# Golfing With the Baby Boomers Retiring



## ditchweed (Mar 29, 2006)

Golf is becoming even more popular in todays world. Look at all the baby boomers retiring and taking-up the sport. Golf is billion dollar industry. Golf is the sport of the future.


----------



## Jesse (Apr 1, 2006)

The sport of the near future, anyways. I don't think it's going to be nearly as popular once the baby boomers start to die off, their practically the only ones playing it


----------



## MarczO (Mar 25, 2006)

Well, I don't knwo if the baby boomers dieing off will have a huge effect on golf's popularity.

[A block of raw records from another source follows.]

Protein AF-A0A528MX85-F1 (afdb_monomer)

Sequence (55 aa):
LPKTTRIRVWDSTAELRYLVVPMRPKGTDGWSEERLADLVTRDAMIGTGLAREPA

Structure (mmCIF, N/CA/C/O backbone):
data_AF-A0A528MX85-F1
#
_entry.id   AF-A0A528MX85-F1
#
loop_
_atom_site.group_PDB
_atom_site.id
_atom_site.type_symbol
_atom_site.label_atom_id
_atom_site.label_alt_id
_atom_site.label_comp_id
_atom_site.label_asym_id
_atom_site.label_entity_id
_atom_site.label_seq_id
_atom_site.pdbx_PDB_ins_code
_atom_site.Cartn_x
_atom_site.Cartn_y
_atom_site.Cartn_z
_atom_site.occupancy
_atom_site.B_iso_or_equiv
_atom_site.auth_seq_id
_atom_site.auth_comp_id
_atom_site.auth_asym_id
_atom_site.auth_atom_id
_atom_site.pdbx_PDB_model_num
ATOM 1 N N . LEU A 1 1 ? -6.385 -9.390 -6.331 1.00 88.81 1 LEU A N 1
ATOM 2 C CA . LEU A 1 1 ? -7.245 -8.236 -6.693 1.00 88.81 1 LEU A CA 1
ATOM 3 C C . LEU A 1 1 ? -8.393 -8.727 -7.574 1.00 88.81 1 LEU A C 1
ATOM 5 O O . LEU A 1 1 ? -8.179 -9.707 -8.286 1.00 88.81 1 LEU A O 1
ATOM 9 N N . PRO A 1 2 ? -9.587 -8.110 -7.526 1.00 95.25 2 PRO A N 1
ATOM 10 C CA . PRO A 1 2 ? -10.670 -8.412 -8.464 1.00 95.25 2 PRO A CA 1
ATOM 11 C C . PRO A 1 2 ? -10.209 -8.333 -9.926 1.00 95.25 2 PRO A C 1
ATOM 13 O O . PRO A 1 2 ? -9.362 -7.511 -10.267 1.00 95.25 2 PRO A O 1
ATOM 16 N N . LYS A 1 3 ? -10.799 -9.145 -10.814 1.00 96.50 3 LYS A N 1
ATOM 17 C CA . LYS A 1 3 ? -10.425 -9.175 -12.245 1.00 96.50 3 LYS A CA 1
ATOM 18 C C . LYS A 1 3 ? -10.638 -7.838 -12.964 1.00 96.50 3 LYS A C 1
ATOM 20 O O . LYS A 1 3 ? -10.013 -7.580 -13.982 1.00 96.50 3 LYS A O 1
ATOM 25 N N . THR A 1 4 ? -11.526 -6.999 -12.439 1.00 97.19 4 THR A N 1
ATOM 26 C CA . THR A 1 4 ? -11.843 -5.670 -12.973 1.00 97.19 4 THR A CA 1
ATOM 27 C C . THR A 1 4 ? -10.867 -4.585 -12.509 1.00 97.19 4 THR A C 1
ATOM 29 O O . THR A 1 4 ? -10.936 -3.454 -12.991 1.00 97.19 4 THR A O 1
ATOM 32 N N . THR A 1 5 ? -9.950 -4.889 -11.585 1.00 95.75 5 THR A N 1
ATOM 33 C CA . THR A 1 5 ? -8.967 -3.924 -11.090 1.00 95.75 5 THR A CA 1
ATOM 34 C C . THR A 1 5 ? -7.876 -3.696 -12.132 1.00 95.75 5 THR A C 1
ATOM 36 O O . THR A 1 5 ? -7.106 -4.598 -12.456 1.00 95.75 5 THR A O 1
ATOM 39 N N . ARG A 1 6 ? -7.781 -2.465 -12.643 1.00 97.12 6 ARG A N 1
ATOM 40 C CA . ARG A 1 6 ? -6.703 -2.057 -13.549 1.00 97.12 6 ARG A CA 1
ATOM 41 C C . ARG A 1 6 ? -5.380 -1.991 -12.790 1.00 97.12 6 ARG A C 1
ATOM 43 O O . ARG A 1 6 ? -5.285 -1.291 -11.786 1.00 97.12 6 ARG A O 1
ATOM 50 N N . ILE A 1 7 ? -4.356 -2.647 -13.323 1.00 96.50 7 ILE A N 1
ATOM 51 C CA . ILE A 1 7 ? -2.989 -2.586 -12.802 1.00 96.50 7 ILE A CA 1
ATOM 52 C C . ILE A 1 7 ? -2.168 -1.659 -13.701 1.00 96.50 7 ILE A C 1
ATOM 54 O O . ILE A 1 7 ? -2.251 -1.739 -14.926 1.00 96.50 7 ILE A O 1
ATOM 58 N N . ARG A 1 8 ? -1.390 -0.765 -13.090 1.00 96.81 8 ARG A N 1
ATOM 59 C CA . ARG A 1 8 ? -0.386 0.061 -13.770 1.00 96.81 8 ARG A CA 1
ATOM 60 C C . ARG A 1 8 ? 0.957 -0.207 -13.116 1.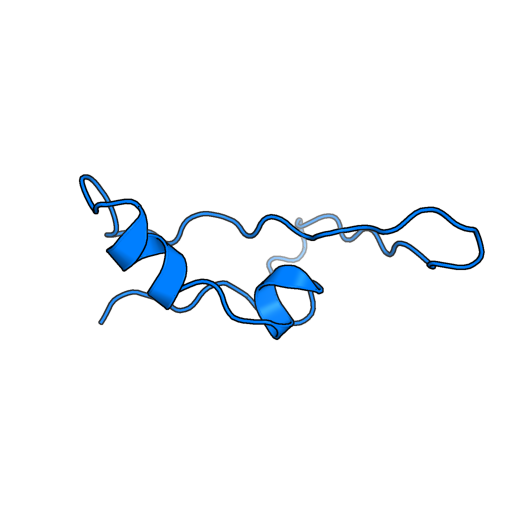00 96.81 8 ARG A C 1
ATOM 62 O O . ARG A 1 8 ? 1.056 -0.124 -11.896 1.00 96.81 8 ARG A O 1
ATOM 69 N N . VAL A 1 9 ? 1.958 -0.507 -13.931 1.00 96.12 9 VAL A N 1
ATOM 70 C CA . VAL A 1 9 ? 3.335 -0.697 -13.477 1.00 96.12 9 VAL A CA 1
ATOM 71 C C . VAL A 1 9 ? 4.130 0.524 -13.902 1.00 96.12 9 VAL A C 1
ATOM 73 O O . VAL A 1 9 ? 4.081 0.921 -15.065 1.00 96.12 9 VAL A O 1
ATOM 76 N N . TRP A 1 10 ? 4.817 1.131 -12.943 1.00 94.69 10 TRP A N 1
ATOM 77 C CA . TRP A 1 10 ? 5.740 2.228 -13.191 1.00 94.69 10 TRP A CA 1
ATOM 78 C C . TRP A 1 10 ? 7.158 1.690 -13.118 1.00 94.69 10 TRP A C 1
ATOM 80 O O . TRP A 1 10 ? 7.594 1.234 -12.064 1.00 94.69 10 TRP A O 1
ATOM 90 N N . ASP A 1 11 ? 7.859 1.741 -14.244 1.00 93.88 11 ASP A N 1
ATOM 91 C CA . ASP A 1 11 ? 9.281 1.436 -14.298 1.00 93.88 11 ASP A CA 1
ATOM 92 C C . ASP A 1 11 ? 10.072 2.713 -13.986 1.00 93.88 11 ASP A C 1
ATOM 94 O O . ASP A 1 11 ? 9.890 3.746 -14.633 1.00 93.88 11 ASP A O 1
ATOM 98 N N . SER A 1 12 ? 10.907 2.671 -12.949 1.00 88.69 12 SER A N 1
ATOM 99 C CA . SER A 1 12 ? 11.627 3.845 -12.434 1.00 88.69 12 SER A CA 1
ATOM 100 C C . SER A 1 12 ? 12.954 4.054 -13.173 1.00 88.69 12 SER A C 1
ATOM 102 O O . SER A 1 12 ? 14.010 4.151 -12.554 1.00 88.69 12 SER A O 1
ATOM 104 N N . THR A 1 13 ? 12.905 4.096 -14.506 1.00 92.19 13 THR A N 1
ATOM 105 C CA . THR A 1 13 ? 14.081 4.190 -15.396 1.00 92.19 13 THR A CA 1
ATOM 106 C C . THR A 1 13 ? 14.670 5.596 -15.518 1.00 92.19 13 THR A C 1
ATOM 108 O O . THR A 1 13 ? 15.780 5.753 -16.020 1.00 92.19 13 THR A O 1
ATOM 111 N N . ALA A 1 14 ? 13.952 6.620 -15.052 1.00 89.25 14 ALA A N 1
ATOM 112 C CA . ALA A 1 14 ? 14.396 8.012 -15.030 1.00 89.25 14 ALA A CA 1
ATOM 113 C C . ALA A 1 14 ? 14.598 8.514 -13.588 1.00 89.25 14 ALA A C 1
ATOM 115 O O . ALA A 1 14 ? 14.467 7.778 -12.609 1.00 89.25 14 ALA A O 1
ATOM 116 N N . GLU A 1 15 ? 14.911 9.797 -13.432 1.00 93.38 15 GLU A N 1
ATOM 117 C CA . GLU A 1 15 ? 15.123 10.421 -12.118 1.00 93.38 15 GLU A CA 1
ATOM 118 C C . GLU A 1 15 ? 13.839 10.542 -11.285 1.00 93.38 15 GLU A C 1
ATOM 120 O O . GLU A 1 15 ? 13.904 10.741 -10.073 1.00 93.38 15 GLU A O 1
ATOM 125 N N . LEU A 1 16 ? 12.669 10.368 -11.911 1.00 94.06 16 LEU A N 1
ATOM 126 C CA . LEU A 1 16 ? 11.393 10.362 -11.208 1.00 94.06 16 LEU A CA 1
ATOM 127 C C . LEU A 1 16 ? 11.356 9.250 -10.153 1.00 94.06 16 LEU A C 1
ATOM 129 O O . LEU A 1 16 ? 11.831 8.129 -10.354 1.00 94.06 16 LEU A O 1
ATOM 133 N N . ARG A 1 17 ? 10.772 9.580 -9.003 1.00 93.56 17 ARG A N 1
ATOM 134 C CA . ARG A 1 17 ? 10.545 8.652 -7.898 1.00 93.56 17 ARG A CA 1
ATOM 135 C C . ARG A 1 17 ? 9.055 8.600 -7.621 1.00 93.56 17 ARG A C 1
ATOM 137 O O . ARG A 1 17 ? 8.417 9.635 -7.444 1.00 93.56 17 ARG A O 1
ATOM 144 N N . TYR A 1 18 ? 8.516 7.390 -7.612 1.00 94.00 18 TYR A N 1
ATOM 145 C CA . TYR A 1 18 ? 7.104 7.142 -7.372 1.00 94.00 18 TYR A CA 1
ATOM 146 C C . TYR A 1 18 ? 6.903 6.604 -5.961 1.00 94.00 18 TYR A C 1
ATOM 148 O O . TYR A 1 18 ? 7.697 5.804 -5.470 1.00 94.00 18 TYR A O 1
ATOM 156 N N . LEU A 1 19 ? 5.805 7.025 -5.344 1.00 95.06 19 LEU A N 1
ATOM 157 C CA . LEU A 1 19 ? 5.268 6.434 -4.130 1.00 95.06 19 LEU A CA 1
ATOM 158 C C . LEU A 1 19 ? 3.849 5.962 -4.437 1.00 95.06 19 LEU A C 1
ATOM 160 O O . LEU A 1 19 ? 3.065 6.694 -5.047 1.00 95.06 19 LEU A O 1
ATOM 164 N N . VAL A 1 20 ? 3.513 4.751 -4.013 1.00 97.56 20 VAL A N 1
ATOM 165 C CA . VAL A 1 20 ? 2.135 4.269 -4.042 1.00 97.56 20 VAL A CA 1
ATOM 166 C C . VAL A 1 20 ? 1.432 4.747 -2.779 1.00 97.56 20 VAL A C 1
ATOM 168 O O . VAL A 1 20 ? 1.876 4.483 -1.667 1.00 97.56 20 VAL A O 1
ATOM 171 N N . VAL A 1 21 ? 0.311 5.443 -2.954 1.00 97.06 21 VAL A N 1
ATOM 172 C CA . VAL A 1 21 ? -0.617 5.744 -1.860 1.00 97.06 21 VAL A CA 1
ATOM 173 C C . VAL A 1 21 ? -1.654 4.618 -1.825 1.00 97.06 21 VAL A C 1
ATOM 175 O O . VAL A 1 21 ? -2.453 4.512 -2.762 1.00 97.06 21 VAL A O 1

It is a up and coming sport and will probably continue to grow. But the odds of it getting as popular as basketball or hockey, our pretty slim.


----------



## Jesse (Apr 1, 2006)

MarczO said:


> Well, I don't knwo if the baby boomers dieing off will have a huge effect on golf's popularity. It is a up and coming sport and will probably continue to grow. But the odds of it getting as popular as basketball or hockey, our pretty slim.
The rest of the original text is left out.